Она не понимала, что с ней происходит, — просто стояла на четвереньках и смотрела на золотой кружочек.
Дождь смывал с него кровь. Часы, подумала она, это просто часы. Секундная стрелка с мелким, едва различимым подергиванием упорно шла по кругу.
После этого они еще минут двадцать молча сидели в машине, глядя на струившуюся по лобовому стеклу воду.
— Знаешь, о чем я подумала там, когда сидела на асфальте?
Б. О. едва шевельнул бескровными губами:
— Ты еще сохраняла способность о чем-то думать?
— Да, — с удивлением ответила она и помолчала, прислушиваясь к себе. — Да, конечно! Я думала только об одном. Одна-единственная мысль сидела в мозгу, как заноза.
— И какая?
— Я почему-то думала про его часы.
— Что?! — изумился Б. О. — И что ты о них думала?
— А хорошая же это вещь «Ролекс»!
Б. О, вздрогнул, медленно повернулся в ее сторону, приоткрыл рот — у него был ошеломлённый вид, будто он вдруг лишился дара речи. Потом он опять наклонился вперед и уперся лбом в баранку, искоса поглядывая на Басю.
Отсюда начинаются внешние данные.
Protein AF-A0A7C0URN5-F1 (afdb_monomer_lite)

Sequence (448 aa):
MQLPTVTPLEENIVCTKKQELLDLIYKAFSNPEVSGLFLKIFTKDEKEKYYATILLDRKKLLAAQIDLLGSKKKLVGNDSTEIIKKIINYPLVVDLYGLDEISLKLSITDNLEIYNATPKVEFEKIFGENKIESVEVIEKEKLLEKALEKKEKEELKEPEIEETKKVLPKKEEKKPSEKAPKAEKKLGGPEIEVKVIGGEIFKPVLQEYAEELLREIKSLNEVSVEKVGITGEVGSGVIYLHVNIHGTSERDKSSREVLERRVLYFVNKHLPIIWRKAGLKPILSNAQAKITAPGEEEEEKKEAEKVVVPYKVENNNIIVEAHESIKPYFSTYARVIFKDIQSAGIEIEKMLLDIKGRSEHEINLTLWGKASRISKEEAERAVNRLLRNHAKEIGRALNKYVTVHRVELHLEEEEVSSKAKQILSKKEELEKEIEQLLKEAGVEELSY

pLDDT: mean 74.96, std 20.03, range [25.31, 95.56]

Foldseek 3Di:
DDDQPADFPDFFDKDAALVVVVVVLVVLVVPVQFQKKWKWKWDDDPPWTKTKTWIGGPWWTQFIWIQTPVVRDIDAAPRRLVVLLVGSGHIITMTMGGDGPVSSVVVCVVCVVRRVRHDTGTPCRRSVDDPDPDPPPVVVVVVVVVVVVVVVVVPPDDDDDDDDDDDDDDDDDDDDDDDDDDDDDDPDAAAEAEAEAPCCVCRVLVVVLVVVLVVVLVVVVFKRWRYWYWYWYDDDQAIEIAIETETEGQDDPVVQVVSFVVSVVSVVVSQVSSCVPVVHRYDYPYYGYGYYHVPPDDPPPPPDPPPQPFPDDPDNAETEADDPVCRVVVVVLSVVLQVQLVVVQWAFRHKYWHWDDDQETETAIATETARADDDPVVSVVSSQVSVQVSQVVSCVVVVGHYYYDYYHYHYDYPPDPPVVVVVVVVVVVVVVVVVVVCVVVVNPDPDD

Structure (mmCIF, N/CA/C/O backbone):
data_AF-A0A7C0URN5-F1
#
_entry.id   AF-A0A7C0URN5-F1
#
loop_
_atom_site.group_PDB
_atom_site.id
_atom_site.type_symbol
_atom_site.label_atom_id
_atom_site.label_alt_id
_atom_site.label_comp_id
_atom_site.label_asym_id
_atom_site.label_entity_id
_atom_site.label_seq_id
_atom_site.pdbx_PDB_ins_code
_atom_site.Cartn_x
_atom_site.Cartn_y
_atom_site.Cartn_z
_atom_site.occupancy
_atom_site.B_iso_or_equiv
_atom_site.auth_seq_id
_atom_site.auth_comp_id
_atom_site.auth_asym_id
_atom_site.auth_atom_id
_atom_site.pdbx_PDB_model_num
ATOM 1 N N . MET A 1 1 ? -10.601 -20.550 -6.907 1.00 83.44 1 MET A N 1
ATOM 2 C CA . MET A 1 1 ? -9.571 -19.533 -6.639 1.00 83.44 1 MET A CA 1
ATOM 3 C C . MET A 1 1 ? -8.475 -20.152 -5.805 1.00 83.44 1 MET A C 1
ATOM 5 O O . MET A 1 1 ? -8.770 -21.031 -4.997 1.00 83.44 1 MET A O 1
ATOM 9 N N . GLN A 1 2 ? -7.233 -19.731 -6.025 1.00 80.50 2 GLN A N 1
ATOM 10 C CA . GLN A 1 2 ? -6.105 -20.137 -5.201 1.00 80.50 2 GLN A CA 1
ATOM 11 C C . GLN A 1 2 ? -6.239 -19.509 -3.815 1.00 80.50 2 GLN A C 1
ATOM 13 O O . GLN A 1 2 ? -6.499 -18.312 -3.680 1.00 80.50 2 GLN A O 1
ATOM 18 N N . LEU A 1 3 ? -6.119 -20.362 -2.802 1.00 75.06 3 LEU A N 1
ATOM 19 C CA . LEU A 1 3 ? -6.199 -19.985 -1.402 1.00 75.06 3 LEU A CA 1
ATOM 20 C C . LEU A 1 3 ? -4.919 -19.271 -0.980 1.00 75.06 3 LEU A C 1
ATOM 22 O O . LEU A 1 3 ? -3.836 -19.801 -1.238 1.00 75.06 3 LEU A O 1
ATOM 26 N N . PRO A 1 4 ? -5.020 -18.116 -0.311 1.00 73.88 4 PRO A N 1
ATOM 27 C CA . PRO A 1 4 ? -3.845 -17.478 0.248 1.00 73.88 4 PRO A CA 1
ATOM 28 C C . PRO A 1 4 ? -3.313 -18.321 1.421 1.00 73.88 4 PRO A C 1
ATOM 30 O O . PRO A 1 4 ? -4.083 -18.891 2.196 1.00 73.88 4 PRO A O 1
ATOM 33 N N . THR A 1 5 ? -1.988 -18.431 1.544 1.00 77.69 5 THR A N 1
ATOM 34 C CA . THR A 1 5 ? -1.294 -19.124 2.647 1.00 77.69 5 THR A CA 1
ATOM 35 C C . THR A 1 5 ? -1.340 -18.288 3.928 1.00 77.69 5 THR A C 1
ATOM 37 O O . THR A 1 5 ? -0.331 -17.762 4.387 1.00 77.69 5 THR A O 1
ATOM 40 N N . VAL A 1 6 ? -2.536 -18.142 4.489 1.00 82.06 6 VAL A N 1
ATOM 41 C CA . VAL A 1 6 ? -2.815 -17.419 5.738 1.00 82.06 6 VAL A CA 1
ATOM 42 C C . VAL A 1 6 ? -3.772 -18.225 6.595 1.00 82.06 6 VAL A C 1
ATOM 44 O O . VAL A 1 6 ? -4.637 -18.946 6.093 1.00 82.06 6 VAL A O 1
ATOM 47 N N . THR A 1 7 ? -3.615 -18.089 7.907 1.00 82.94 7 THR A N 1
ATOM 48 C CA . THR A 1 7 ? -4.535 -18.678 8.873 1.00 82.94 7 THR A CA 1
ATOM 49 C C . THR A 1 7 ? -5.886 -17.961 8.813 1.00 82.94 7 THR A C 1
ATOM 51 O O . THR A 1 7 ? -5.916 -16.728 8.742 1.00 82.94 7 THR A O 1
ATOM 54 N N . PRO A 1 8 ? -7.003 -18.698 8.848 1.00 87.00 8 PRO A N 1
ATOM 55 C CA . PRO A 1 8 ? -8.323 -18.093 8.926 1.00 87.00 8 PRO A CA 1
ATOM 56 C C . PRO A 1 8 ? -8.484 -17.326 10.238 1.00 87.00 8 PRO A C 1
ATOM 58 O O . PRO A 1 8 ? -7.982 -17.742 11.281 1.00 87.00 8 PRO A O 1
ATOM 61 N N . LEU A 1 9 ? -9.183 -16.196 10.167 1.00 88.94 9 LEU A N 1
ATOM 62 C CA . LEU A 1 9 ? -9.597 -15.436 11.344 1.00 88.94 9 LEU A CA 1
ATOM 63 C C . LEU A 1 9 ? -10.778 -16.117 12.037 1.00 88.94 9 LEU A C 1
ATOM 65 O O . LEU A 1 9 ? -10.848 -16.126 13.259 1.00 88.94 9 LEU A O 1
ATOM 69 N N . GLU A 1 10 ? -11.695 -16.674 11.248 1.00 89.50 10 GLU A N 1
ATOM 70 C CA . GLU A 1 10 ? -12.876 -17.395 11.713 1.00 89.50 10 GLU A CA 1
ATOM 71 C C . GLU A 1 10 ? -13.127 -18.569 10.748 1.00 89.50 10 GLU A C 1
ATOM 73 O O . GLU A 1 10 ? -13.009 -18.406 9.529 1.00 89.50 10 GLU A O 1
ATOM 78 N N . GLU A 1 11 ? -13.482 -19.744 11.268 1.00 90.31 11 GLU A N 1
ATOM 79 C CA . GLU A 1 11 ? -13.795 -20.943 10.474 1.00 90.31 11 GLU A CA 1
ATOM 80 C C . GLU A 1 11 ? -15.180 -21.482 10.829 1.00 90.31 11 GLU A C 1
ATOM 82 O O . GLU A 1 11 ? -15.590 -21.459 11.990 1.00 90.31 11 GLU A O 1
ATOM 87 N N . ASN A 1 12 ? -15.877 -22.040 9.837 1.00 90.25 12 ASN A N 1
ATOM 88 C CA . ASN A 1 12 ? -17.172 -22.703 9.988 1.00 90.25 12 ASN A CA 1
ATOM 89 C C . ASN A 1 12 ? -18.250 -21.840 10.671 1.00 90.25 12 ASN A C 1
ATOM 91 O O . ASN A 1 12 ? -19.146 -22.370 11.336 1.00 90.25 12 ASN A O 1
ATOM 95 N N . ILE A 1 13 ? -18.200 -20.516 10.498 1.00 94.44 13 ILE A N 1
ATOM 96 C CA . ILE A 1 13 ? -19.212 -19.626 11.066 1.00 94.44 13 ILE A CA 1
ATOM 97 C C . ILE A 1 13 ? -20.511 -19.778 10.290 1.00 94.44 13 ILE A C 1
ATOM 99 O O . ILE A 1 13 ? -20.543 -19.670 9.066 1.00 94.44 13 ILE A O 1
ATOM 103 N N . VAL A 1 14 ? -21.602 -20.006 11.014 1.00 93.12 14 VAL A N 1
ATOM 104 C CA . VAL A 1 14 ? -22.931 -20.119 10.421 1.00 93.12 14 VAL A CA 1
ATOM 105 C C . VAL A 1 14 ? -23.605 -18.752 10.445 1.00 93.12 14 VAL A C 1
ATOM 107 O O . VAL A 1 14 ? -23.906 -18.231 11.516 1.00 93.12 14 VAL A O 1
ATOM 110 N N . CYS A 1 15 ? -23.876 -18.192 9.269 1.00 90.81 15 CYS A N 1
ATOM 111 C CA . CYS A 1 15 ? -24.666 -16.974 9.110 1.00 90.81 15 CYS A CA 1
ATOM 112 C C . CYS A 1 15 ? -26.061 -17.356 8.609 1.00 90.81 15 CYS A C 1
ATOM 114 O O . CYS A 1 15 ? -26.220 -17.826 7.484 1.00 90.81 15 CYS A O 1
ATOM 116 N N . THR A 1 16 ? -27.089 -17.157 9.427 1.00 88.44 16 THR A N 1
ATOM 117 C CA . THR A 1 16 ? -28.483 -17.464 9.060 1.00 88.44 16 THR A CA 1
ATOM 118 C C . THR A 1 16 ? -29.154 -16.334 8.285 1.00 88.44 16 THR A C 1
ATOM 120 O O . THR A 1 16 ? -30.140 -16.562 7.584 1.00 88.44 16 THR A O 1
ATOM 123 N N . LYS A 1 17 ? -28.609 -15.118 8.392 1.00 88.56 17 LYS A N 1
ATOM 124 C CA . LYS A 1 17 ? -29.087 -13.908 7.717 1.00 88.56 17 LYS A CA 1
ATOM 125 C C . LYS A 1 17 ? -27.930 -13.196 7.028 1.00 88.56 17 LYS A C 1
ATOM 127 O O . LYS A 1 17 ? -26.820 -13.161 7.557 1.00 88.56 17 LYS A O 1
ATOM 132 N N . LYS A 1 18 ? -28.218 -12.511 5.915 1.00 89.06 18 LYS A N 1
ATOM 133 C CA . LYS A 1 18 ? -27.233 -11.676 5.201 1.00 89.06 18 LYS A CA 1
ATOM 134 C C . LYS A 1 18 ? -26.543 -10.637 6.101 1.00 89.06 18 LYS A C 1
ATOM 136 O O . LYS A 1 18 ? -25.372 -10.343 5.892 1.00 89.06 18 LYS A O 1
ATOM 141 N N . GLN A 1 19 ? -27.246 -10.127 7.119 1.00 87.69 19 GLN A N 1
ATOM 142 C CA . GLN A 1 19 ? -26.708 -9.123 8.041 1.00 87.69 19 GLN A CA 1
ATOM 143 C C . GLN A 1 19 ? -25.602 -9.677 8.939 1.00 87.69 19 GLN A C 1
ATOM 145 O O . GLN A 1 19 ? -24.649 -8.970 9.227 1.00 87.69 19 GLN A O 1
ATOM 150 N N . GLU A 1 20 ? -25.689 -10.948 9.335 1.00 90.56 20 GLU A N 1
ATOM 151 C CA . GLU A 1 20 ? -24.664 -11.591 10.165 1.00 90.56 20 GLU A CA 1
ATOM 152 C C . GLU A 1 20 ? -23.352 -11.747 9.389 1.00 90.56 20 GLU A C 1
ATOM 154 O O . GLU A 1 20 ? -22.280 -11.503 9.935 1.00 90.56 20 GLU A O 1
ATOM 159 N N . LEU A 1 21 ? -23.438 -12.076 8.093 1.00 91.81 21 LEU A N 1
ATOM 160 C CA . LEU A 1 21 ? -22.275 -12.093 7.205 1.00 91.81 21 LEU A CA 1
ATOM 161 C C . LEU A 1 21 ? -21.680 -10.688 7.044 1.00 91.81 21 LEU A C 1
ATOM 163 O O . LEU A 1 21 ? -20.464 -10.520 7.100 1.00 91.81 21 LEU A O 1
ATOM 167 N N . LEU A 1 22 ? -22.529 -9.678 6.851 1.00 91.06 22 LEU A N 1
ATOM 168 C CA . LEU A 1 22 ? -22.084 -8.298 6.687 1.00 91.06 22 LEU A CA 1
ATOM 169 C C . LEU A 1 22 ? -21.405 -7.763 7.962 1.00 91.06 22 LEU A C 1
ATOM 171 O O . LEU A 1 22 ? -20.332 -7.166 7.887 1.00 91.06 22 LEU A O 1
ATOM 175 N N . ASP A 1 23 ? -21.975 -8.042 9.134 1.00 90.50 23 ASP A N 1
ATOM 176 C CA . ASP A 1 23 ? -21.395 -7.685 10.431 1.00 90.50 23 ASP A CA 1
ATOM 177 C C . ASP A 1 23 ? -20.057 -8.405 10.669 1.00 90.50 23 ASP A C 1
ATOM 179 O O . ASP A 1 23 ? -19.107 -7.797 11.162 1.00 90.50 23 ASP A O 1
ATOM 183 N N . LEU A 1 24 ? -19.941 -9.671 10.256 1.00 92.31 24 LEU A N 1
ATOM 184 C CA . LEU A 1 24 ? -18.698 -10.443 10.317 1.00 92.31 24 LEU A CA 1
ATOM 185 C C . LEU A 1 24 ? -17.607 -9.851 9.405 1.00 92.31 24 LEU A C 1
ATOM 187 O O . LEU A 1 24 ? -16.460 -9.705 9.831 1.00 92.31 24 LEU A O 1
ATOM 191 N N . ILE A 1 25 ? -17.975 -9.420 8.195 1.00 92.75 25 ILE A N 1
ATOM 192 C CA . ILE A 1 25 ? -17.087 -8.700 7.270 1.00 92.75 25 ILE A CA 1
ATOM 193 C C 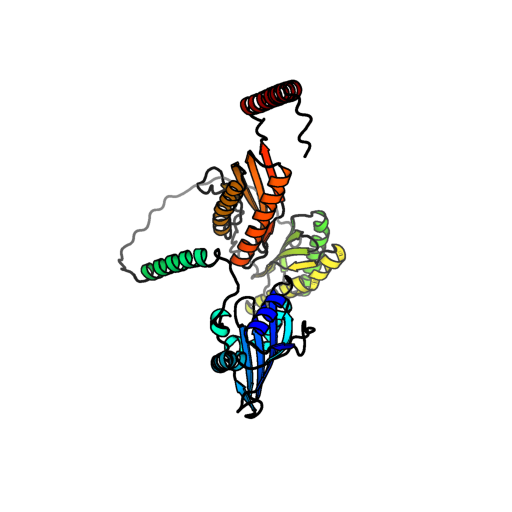. ILE A 1 25 ? -16.606 -7.377 7.891 1.00 92.75 25 ILE A C 1
ATOM 195 O O . ILE A 1 25 ? -15.403 -7.108 7.921 1.00 92.75 25 ILE A O 1
ATOM 199 N N . TYR A 1 26 ? -17.512 -6.558 8.434 1.00 91.00 26 TYR A N 1
ATOM 200 C CA . TYR A 1 26 ? -17.143 -5.273 9.039 1.00 91.00 26 TYR A CA 1
ATOM 201 C C . TYR A 1 26 ? -16.318 -5.423 10.319 1.00 91.00 26 TYR A C 1
ATOM 203 O O . TYR A 1 26 ? -15.371 -4.661 10.533 1.00 91.00 26 TYR A O 1
ATOM 211 N N . LYS A 1 27 ? -16.618 -6.426 11.151 1.00 91.69 27 LYS A N 1
ATOM 212 C CA . LYS A 1 27 ? -15.812 -6.754 12.332 1.00 91.69 27 LYS A CA 1
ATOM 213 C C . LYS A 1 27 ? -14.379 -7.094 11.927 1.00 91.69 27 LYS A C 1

— Знаешь… — тихо сказал он, — а ведь я тебя начинаю побаиваться.
Глава 4
«А КРОМЕ ТОГО, ЖАЛУЮ ВАС РЕКАМИ, РЫБАМИ И ЛЕСАМИ, КАК ВЫ ТОГО ЖЕЛАЛИ»
1. Этюд в голубых тонах
— Алло, Аркадий Борисович? Это Вартан.
— Надо же, какая досада… А я-то думал, что меня в столь поздний час беспокоит Билли Клинтон по старой дружбе. Знаешь, мы как-то по пьянке пересеклись с ним в сауне с девками. И он обещал мне подарить свои запонки. Не подарил, зажал. Говорят, он жмот.
— Вам бы все шутить…
— Да и у тебя голос не грустный… Случилось что-нибудь веселое?
— В общем, да… Пиротехник, как вы и предполагали, нас кое-куда вывел.
— Пока не смешно. Куда?
— Во-первых, к одному парню, компьютерщику.
— Хакер?
— Да нет, ничего серьезного. Приторговывает информацией об абонентах телефонных номеров. Чем черт не шутит — может, стоит этого деятеля тряхнуть?
— Почему бы и нет? Береженого Бог бережет. Еще что-то?
— Но главное — он нас вывел к этой сволочи, которая отправила в Профибанк факс с предложением купить информацию по уплывшему кредиту. Помните?
— Разумеется. Директор этой вшивой лавочки, которая входила в наш холдинг. И где он отыскал этого мужика?
— Мужика он не отыскал.
— Не понял.
— Приеду — расскажу. Вы просто обхохочетесь.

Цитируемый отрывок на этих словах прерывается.